Multi-Datacenter Workload Orchestration Nomad is multi-region and hybrid-cloud by design, with a consistent workflow to deploy any workload. As teams roll out global applications in multiple data centers, or across cloud boundaries, Nomad provides orchestrating and scheduling for those applications, supported by the infrastructure, security, and networking resources and policies to ensure the application is successfully deployed.
A common cloud operating model is an inevitable shift for enterprises aiming to maximize their digital transformation efforts. The HashiCorp suite of tools seeks to provide solutions for each layer of the cloud to enable enterprises to make this shift to the cloud operating model.
Enterprise IT needs to evolve away from ITIL-based control points with its focus on cost optimization, toward becoming self-service enablers focused on speed optimization. It can do this by delivering shared services across each layer of the cloud designed to assist teams deliver new business and customer value at speed.
Unlocking the fastest path to value in a modern multi-cloud data center through adopting a common cloud operating model means shifting characteristics of Enterprise IT:
People: Shifting to multi-cloud skills
- Reuse skills from internal data center management and single cloud vendors and apply them consistently in any environment.

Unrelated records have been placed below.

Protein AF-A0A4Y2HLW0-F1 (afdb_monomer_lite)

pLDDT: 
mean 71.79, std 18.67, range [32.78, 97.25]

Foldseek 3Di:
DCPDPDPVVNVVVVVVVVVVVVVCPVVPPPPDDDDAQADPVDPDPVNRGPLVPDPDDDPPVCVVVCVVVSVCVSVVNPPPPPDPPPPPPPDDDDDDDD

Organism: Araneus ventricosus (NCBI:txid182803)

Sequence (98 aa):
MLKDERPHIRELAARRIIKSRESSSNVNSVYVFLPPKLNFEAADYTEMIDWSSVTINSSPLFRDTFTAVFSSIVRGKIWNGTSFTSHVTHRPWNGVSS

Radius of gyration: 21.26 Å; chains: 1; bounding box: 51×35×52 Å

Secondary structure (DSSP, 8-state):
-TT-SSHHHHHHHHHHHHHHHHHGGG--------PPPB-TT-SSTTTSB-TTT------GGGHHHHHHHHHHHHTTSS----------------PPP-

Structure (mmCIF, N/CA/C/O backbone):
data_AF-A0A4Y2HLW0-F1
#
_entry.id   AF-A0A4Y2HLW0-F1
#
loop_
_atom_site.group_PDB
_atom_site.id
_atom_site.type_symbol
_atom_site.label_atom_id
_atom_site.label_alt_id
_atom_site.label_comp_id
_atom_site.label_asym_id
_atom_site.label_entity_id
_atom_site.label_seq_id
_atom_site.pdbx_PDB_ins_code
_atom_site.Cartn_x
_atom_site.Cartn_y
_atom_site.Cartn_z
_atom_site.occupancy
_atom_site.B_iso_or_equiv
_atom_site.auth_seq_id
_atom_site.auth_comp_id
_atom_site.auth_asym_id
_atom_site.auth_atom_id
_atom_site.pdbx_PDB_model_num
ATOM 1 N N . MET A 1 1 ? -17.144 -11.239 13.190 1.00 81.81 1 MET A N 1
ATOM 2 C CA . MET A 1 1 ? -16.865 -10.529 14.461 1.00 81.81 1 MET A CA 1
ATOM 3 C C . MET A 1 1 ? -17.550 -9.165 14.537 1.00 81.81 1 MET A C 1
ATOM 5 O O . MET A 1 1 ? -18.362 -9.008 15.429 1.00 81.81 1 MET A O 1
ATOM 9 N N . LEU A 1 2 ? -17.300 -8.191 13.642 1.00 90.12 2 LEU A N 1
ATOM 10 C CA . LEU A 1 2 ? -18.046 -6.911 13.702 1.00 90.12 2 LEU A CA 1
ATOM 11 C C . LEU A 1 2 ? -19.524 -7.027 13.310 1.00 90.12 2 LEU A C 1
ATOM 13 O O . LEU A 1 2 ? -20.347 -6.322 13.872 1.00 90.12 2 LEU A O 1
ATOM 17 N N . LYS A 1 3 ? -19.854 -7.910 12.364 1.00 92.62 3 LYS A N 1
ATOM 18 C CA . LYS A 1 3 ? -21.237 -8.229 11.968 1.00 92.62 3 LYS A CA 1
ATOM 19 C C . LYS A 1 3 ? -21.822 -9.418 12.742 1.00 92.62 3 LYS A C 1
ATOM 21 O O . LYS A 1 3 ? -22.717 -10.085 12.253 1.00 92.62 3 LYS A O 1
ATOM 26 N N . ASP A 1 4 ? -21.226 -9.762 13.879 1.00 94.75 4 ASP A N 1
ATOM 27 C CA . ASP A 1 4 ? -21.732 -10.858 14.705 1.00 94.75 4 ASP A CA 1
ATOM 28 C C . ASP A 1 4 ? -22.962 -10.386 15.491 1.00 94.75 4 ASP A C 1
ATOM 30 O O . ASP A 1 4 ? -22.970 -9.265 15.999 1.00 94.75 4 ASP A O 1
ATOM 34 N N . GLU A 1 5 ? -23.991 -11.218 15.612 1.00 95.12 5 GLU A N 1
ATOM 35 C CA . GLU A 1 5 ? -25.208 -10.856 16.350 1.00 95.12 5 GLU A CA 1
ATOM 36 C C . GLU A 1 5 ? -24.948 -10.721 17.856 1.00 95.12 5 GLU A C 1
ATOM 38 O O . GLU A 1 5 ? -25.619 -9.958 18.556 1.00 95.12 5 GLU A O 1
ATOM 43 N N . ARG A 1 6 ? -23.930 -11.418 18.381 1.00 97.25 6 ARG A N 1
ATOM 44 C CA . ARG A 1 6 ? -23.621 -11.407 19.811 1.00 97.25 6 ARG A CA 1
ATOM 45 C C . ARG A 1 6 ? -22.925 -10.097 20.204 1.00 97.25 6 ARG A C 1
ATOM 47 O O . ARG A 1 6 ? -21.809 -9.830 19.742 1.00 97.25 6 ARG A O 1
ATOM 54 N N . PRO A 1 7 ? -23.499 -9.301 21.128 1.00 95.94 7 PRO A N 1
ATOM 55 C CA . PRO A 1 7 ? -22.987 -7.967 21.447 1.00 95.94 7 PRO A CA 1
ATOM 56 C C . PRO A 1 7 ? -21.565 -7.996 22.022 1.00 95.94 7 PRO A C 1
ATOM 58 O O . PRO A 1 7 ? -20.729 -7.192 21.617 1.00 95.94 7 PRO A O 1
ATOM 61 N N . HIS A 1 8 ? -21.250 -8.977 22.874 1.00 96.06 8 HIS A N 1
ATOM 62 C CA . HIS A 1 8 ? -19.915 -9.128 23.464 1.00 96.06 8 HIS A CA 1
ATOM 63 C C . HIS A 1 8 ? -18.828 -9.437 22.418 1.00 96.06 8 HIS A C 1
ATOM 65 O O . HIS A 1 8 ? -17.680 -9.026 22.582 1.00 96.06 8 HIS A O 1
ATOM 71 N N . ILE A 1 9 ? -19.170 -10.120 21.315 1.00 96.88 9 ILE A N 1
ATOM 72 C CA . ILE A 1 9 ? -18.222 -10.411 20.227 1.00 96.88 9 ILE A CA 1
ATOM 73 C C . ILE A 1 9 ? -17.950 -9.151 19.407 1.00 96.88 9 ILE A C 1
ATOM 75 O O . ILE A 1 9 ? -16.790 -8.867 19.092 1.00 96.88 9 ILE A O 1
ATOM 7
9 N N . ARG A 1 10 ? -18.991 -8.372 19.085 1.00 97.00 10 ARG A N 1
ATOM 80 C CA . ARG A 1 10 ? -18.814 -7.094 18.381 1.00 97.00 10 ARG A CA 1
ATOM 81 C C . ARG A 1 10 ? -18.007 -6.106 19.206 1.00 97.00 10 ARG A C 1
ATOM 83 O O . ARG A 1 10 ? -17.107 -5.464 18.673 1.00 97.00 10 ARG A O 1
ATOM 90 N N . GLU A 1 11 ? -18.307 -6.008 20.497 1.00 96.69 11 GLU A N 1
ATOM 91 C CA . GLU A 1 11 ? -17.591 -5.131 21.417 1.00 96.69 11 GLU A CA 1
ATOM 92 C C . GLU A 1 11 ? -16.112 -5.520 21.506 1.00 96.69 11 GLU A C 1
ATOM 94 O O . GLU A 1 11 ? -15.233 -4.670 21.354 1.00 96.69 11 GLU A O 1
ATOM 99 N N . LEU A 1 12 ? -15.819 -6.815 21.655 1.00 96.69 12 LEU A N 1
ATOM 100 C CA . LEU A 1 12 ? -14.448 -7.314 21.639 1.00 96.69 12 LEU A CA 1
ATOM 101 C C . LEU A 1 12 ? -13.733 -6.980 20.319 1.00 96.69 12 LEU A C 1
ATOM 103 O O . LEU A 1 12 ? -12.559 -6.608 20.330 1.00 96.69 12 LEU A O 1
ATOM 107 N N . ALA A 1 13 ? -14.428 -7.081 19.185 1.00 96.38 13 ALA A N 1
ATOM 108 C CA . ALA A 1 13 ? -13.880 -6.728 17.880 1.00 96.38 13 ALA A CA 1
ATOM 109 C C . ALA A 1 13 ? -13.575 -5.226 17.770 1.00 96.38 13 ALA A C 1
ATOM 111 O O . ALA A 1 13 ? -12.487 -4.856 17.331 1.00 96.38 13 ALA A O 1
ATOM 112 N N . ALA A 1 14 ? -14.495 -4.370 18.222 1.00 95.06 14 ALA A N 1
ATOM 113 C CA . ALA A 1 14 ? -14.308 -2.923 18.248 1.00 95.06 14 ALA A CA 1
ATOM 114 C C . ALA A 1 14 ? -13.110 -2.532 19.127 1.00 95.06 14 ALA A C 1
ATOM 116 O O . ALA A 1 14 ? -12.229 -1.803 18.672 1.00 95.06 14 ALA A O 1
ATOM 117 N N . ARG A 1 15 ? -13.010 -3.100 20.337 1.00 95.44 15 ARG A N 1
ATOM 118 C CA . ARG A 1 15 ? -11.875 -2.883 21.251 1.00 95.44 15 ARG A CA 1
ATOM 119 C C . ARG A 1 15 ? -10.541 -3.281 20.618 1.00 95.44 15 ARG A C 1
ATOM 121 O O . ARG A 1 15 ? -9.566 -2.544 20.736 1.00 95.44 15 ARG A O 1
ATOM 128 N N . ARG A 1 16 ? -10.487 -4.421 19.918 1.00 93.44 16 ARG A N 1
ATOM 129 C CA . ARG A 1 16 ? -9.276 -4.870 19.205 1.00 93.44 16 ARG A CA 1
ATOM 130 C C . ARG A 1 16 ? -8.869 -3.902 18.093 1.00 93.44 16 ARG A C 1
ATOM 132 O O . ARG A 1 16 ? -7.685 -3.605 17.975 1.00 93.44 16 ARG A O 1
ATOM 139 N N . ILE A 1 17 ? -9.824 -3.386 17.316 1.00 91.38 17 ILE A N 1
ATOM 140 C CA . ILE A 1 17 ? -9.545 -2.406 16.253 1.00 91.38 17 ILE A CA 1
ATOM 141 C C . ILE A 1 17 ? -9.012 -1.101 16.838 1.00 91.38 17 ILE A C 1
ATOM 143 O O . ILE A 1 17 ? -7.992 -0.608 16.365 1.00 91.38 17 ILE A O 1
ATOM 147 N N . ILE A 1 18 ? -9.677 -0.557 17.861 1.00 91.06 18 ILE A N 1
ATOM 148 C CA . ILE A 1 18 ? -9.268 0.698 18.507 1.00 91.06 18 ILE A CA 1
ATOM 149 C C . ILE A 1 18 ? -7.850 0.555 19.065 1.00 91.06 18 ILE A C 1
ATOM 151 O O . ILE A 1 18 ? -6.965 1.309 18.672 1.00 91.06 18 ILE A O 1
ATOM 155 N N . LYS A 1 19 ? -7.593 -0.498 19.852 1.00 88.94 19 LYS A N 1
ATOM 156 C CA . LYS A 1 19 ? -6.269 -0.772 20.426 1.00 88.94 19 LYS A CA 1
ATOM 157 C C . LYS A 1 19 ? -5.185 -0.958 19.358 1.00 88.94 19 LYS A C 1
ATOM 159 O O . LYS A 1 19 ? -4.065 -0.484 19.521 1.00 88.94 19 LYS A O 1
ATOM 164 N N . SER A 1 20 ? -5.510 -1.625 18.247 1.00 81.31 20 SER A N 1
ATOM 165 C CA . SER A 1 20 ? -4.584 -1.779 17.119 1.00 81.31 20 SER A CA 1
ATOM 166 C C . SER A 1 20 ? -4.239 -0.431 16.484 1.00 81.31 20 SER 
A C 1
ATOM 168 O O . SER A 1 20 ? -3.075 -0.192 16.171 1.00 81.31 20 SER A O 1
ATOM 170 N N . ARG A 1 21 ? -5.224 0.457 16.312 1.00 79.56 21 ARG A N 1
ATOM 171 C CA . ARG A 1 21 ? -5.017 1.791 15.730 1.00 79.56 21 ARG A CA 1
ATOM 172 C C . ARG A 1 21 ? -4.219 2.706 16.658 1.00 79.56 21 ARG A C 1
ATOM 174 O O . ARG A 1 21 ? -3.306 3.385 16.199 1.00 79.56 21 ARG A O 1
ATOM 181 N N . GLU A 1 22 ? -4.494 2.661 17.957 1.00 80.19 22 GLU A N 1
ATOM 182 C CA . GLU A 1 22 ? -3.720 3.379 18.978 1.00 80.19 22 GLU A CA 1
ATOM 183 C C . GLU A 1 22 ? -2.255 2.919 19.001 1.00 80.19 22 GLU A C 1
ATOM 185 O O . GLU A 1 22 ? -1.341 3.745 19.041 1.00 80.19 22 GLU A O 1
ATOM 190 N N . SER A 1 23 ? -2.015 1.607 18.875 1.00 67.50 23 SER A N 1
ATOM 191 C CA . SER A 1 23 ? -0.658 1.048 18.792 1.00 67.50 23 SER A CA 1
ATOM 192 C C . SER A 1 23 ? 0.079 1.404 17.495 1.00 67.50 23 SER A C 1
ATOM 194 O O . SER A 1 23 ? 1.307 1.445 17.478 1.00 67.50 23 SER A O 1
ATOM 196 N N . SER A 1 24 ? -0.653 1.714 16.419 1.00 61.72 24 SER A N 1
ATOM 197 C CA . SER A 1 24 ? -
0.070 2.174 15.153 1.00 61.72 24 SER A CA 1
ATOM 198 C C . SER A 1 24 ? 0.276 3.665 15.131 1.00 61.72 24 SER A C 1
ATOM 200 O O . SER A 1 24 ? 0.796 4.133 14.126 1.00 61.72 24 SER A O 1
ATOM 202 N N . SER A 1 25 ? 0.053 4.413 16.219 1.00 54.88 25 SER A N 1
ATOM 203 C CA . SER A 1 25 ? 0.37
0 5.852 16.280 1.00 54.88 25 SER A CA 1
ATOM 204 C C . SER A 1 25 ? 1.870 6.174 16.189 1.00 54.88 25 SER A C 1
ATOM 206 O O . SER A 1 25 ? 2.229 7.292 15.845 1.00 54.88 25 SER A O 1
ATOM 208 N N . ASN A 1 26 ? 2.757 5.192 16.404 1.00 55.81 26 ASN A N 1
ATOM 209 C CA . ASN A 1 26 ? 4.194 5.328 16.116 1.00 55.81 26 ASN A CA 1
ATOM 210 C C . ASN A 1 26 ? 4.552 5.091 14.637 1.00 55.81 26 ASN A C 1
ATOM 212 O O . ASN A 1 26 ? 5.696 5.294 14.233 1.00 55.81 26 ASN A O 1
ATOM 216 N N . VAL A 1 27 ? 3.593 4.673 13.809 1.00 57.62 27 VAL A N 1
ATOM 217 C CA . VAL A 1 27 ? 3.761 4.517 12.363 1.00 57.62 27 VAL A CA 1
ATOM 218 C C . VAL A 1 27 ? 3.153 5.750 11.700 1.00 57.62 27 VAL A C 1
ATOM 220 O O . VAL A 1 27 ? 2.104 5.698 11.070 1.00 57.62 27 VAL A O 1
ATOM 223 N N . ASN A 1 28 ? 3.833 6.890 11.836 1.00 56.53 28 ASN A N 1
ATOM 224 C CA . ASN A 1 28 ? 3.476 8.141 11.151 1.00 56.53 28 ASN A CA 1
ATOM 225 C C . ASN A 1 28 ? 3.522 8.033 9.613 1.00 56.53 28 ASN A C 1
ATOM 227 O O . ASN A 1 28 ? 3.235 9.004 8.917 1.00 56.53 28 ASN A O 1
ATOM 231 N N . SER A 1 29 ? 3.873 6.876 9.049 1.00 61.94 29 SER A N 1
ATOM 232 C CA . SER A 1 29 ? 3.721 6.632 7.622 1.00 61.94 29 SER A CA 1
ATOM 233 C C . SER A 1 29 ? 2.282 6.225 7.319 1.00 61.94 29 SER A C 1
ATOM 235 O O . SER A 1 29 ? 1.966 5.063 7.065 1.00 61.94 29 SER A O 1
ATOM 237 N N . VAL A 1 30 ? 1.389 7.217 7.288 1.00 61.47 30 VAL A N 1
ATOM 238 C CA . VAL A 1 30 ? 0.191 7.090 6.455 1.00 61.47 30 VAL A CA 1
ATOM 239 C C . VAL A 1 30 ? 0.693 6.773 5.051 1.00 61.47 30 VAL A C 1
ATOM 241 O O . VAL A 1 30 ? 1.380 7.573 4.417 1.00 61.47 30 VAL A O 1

- Embrace DevSecOps and other agile practices to continuously deliver increasingly ephemeral and distributed systems.
Process: Shifting to self-service IT
- Position Central IT as an enabling shared service focused on application delivery velocity: shipping software every more rapidly with minimal risk.
- Establish centers of excellence across each layer of the cloud for self-service delivery of capabilities.
Tools: Shifting to dynamic environments
- Use tools that support the increasing ephemerality and distribution of infrastructure and applications and that support the critical workflows rather than being tied to specific technologies.
- Provide policy and governance tooling to match the speed of delivery with compliance to manage risk in a self-service environment.